### EXERCISE AIM:
With the material below, print exactly the lines between the line holding "data_AF-A0A6F8YNJ5-F1" and the line holding "ATOM 19 C CA", inclusive. Add nothing else.
Segment Open
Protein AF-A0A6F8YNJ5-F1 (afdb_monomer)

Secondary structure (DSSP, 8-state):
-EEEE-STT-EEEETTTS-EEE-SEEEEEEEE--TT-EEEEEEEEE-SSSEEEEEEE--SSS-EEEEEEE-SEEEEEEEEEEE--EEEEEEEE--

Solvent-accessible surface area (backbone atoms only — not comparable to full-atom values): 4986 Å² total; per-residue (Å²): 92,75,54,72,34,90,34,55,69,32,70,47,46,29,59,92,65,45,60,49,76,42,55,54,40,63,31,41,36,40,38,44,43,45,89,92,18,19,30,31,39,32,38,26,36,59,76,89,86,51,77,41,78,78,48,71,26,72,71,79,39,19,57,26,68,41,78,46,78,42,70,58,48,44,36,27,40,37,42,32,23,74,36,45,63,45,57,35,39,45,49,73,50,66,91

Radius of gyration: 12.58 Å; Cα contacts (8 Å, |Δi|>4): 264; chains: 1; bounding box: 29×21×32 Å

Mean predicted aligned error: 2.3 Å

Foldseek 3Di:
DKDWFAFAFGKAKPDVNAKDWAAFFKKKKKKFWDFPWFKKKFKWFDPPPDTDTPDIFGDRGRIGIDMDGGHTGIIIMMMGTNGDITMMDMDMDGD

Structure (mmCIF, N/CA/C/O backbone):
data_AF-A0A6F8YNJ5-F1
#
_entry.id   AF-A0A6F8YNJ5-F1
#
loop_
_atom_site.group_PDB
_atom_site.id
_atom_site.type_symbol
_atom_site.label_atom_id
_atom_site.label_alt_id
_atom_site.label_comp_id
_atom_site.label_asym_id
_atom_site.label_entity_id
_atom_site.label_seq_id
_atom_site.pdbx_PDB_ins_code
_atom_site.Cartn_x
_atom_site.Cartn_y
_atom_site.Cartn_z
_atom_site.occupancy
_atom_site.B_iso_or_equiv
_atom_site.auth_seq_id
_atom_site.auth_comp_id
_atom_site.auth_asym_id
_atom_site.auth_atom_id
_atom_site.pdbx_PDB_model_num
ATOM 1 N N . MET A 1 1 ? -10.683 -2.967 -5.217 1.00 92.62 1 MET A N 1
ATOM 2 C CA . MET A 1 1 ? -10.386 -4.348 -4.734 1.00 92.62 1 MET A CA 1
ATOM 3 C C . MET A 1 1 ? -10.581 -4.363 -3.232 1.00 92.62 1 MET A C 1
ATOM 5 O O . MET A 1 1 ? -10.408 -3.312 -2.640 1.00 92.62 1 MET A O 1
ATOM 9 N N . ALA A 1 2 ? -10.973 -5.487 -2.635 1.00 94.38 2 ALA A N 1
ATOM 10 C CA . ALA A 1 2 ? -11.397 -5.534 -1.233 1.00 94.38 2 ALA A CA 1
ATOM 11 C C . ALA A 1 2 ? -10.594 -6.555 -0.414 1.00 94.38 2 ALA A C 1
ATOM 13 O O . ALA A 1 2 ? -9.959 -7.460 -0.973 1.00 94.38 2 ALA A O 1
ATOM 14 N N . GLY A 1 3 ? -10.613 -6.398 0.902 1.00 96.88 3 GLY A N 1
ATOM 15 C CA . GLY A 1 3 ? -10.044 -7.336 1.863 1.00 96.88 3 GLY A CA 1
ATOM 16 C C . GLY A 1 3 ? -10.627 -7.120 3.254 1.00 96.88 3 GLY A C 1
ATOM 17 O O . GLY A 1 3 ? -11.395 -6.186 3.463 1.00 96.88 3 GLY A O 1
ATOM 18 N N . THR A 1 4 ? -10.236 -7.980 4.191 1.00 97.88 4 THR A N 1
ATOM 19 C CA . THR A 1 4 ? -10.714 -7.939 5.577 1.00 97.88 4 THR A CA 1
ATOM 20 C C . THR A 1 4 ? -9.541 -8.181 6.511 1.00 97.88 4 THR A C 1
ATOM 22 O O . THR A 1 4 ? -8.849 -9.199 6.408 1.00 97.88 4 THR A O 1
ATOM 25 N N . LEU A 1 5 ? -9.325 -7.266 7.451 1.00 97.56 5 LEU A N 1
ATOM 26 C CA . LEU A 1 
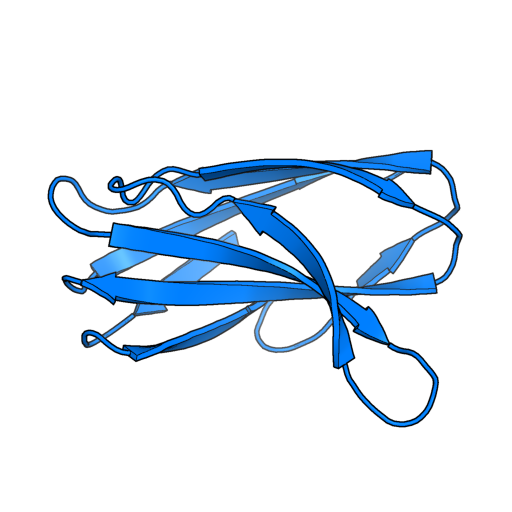5 ? -8.365 -7.430 8.536 1.00 97.56 5 LEU A CA 1
ATOM 27 C C . LEU A 1 5 ? -9.127 -7.783 9.807 1.00 97.56 5 LEU A C 1
ATOM 29 O O . LEU A 1
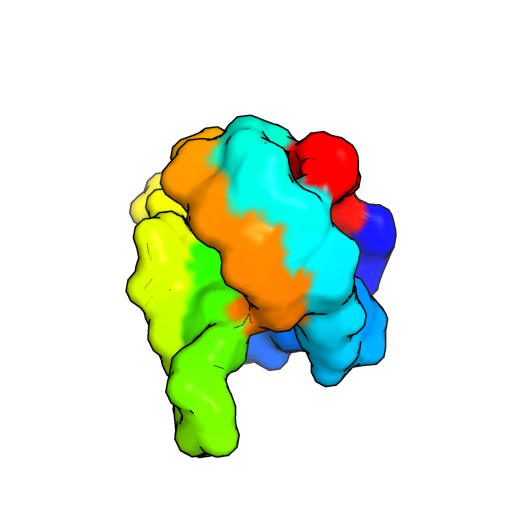 5 ? -9.859 -6.973 10.359 1.00 97.56 5 LEU A O 1
ATOM 33 N N . ASN A 1 6 ? -8.969 -9.018 10.271 1.00 96.75 6 ASN A N 1
ATOM 34 C CA . ASN A 1 6 ? -9.777 -9.576 11.357 1.00 96.75 6 ASN A CA 1
ATOM 35 C C . ASN A 1 6 ? -9.283 -9.224 12.772 1.00 96.75 6 ASN A C 1
ATOM 37 O O . ASN A 1 6 ? -9.894 -9.663 13.743 1.00 96.75 6 ASN A O 1
ATOM 41 N N . ARG A 1 7 ? -8.164 -8.501 12.896 1.00 96.50 7 ARG A N 1
ATOM 42 C CA . ARG A 1 7 ? -7.579 -8.052 14.169 1.00 96.50 7 ARG A CA 1
ATOM 43 C C . ARG A 1 7 ? -6.451 -7.042 13.948 1.00 96.50 7 ARG A C 1
ATOM 45 O O . ARG A 1 7 ? -5.816 -7.057 12.892 1.00 96.50 7 ARG A O 1
ATOM 52 N N . ALA A 1 8 ? -6.103 -6.318 15.009 1.00 96.44 8 ALA A N 1
ATOM 53 C CA . ALA A 1 8 ? -4.870 -5.543 15.081 1.00 96.44 8 ALA A CA 1
ATOM 54 C C . ALA A 1 8 ? -3.634 -6.417 14.790 1.00 96.44 8 ALA A C 1
ATOM 56 O O . ALA A 1 8 ? -3.549 -7.588 15.183 1.00 96.44 8 ALA A O 1
ATOM 57 N N . GLY A 1 9 ? -2.683 -5.861 14.048 1.00 96.25 9 GLY A N 1
ATOM 58 C CA . GLY A 1 9 ? -1.490 -6.543 13.552 1.00 96.25 9 GLY A CA 1
ATOM 59 C C . GLY A 1 9 ? -1.729 -7.482 12.363 1.00 96.25 9 GLY A C 1
ATOM 60 O O . GLY A 1 9 ? -0.762 -8.059 11.847 1.00 96.25 9 GLY A O 1
ATOM 61 N N . ALA A 1 10 ? -2.976 -7.670 11.909 1.00 97.94 10 ALA A N 1
ATOM 62 C CA . ALA A 1 10 ? -3.258 -8.414 10.684 1.00 97.94 10 ALA A CA 1
ATOM 63 C C . ALA A 1 10 ? -2.693 -7.677 9.462 1.00 97.94 10 ALA A C 1
ATOM 65 O O . ALA A 1 10 ? -2.592 -6.452 9.439 1.00 97.94 10 ALA A O 1
ATOM 66 N N . ARG A 1 11 ? -2.302 -8.444 8.438 1.00 97.38 11 ARG A N 1
ATOM 67 C CA . ARG A 1 11 ? -1.694 -7.914 7.214 1.00 97.38 11 ARG A CA 1
ATOM 68 C C . ARG A 1 11 ? -2.209 -8.664 6.004 1.00 97.38 11 ARG A C 1
ATOM 70 O O . ARG A 1 11 ? -2.293 -9.892 6.036 1.00 97.38 11 ARG A O 1
ATOM 77 N N . GLN A 1 12 ? -2.435 -7.948 4.913 1.00 98.12 12 GLN A N 1
ATOM 78 C CA . GLN A 1 12 ? -2.861 -8.542 3.654 1.00 98.12 12 GLN A CA 1
ATOM 79 C C . GLN A 1 12 ? -2.094 -7.939 2.477 1.00 98.12 12 GLN A C 1
ATOM 81 O O . GLN A 1 12 ? -1.952 -6.723 2.346 1.00 98.12 12 GLN A O 1
ATOM 86 N N . ALA A 1 13 ? -1.573 -8.814 1.616 1.00 97.88 13 ALA A N 1
ATOM 87 C CA . ALA A 1 13 ? -0.931 -8.416 0.370 1.00 97.88 13 ALA A CA 1
ATOM 88 C C . ALA A 1 13 ? -1.975 -8.197 -0.728 1.00 97.88 13 ALA A C 1
ATOM 90 O O . ALA A 1 13 ? -2.994 -8.886 -0.795 1.00 97.88 13 ALA A O 1
ATOM 91 N N . GLN A 1 14 ? -1.701 -7.244 -1.605 1.00 97.56 14 GLN A N 1
ATOM 92 C CA . GLN A 1 14 ? -2.646 -6.739 -2.581 1.00 97.56 14 GLN A CA 1
ATOM 93 C C . GLN A 1 14 ? -1.913 -6.407 -3.900 1.00 97.56 14 GLN A C 1
ATOM 95 O O . GLN A 1 14 ? -0.817 -5.837 -3.859 1.00 97.56 14 GLN A O 1
ATOM 100 N N . PRO A 1 15 ? -2.471 -6.764 -5.077 1.00 96.44 15 PRO A N 1
ATOM 101 C CA . PRO A 1 15 ? -3.817 -7.296 -5.312 1.00 96.44 15 PRO A CA 1
ATOM 102 C C . PRO A 1 15 ? -4.003 -8.797 -5.098 1.00 96.44 15 PRO A C 1
ATOM 104 O O . PRO A 1 15 ? -3.201 -9.603 -5.561 1.00 96.44 15 PRO A O 1
ATOM 107 N N . ASN A 1 16 ? -5.108 -9.165 -4.439 1.00 93.12 16 ASN A N 1
ATOM 108 C CA . ASN A 1 16 ? -5.588 -10.534 -4.223 1.00 93.12 16 ASN A CA 1
ATOM 109 C C . ASN A 1 16 ? -4.525 -11.470 -3.618 1.00 93.12 16 ASN A C 1
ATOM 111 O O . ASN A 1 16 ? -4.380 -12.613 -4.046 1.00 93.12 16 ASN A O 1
Segment Closed
### EXERCISE SOLUTION:
data_AF-A0A6F8YNJ5-F1
#
_entry.id   AF-A0A6F8YNJ5-F1
#
loop_
_atom_site.group_PDB
_atom_site.id
_atom_site.type_symbol
_atom_site.label_atom_id
_atom_site.label_alt_id
_atom_site.label_comp_id
_atom_site.label_asym_id
_atom_site.label_entity_id
_atom_site.label_seq_id
_atom_site.pdbx_PDB_ins_code
_atom_site.Cartn_x
_atom_site.Cartn_y
_atom_site.Cartn_z
_atom_site.occupancy
_atom_site.B_iso_or_equiv
_atom_site.auth_seq_id
_atom_site.auth_comp_id
_atom_site.auth_asym_id
_atom_site.auth_atom_id
_atom_site.pdbx_PDB_model_num
ATOM 1 N N . MET A 1 1 ? -10.683 -2.967 -5.217 1.00 92.62 1 MET A N 1
ATOM 2 C CA . MET A 1 1 ? -10.386 -4.348 -4.734 1.00 92.62 1 MET A CA 1
ATOM 3 C C . MET A 1 1 ? -10.581 -4.363 -3.232 1.00 92.62 1 MET A C 1
ATOM 5 O O . MET A 1 1 ? -10.408 -3.312 -2.640 1.00 92.62 1 MET A O 1
ATOM 9 N N . ALA A 1 2 ? -10.973 -5.487 -2.635 1.00 94.38 2 ALA A N 1
ATOM 10 C CA . ALA A 1 2 ? -11.397 -5.534 -1.233 1.00 94.38 2 ALA A CA 1
ATOM 11 C C . ALA A 1 2 ? -10.594 -6.555 -0.414 1.00 94.38 2 ALA A C 1
ATOM 13 O O . ALA A 1 2 ? -9.959 -7.460 -0.973 1.00 94.38 2 ALA A O 1
ATOM 14 N N . GLY A 1 3 ? -10.613 -6.398 0.902 1.00 96.88 3 GLY A N 1
ATOM 15 C CA . GLY A 1 3 ? -10.044 -7.336 1.863 1.00 96.88 3 GLY A CA 1
ATOM 16 C C . GLY A 1 3 ? -10.627 -7.120 3.254 1.00 96.88 3 GLY A C 1
ATOM 17 O O . GLY A 1 3 ? -11.395 -6.186 3.463 1.00 96.88 3 GLY A O 1
ATOM 18 N N . THR A 1 4 ? -10.236 -7.980 4.191 1.00 97.88 4 THR A N 1
ATOM 19 C CA . THR A 1 4 ? -10.714 -7.939 5.577 1.00 97.88 4 THR A CA 1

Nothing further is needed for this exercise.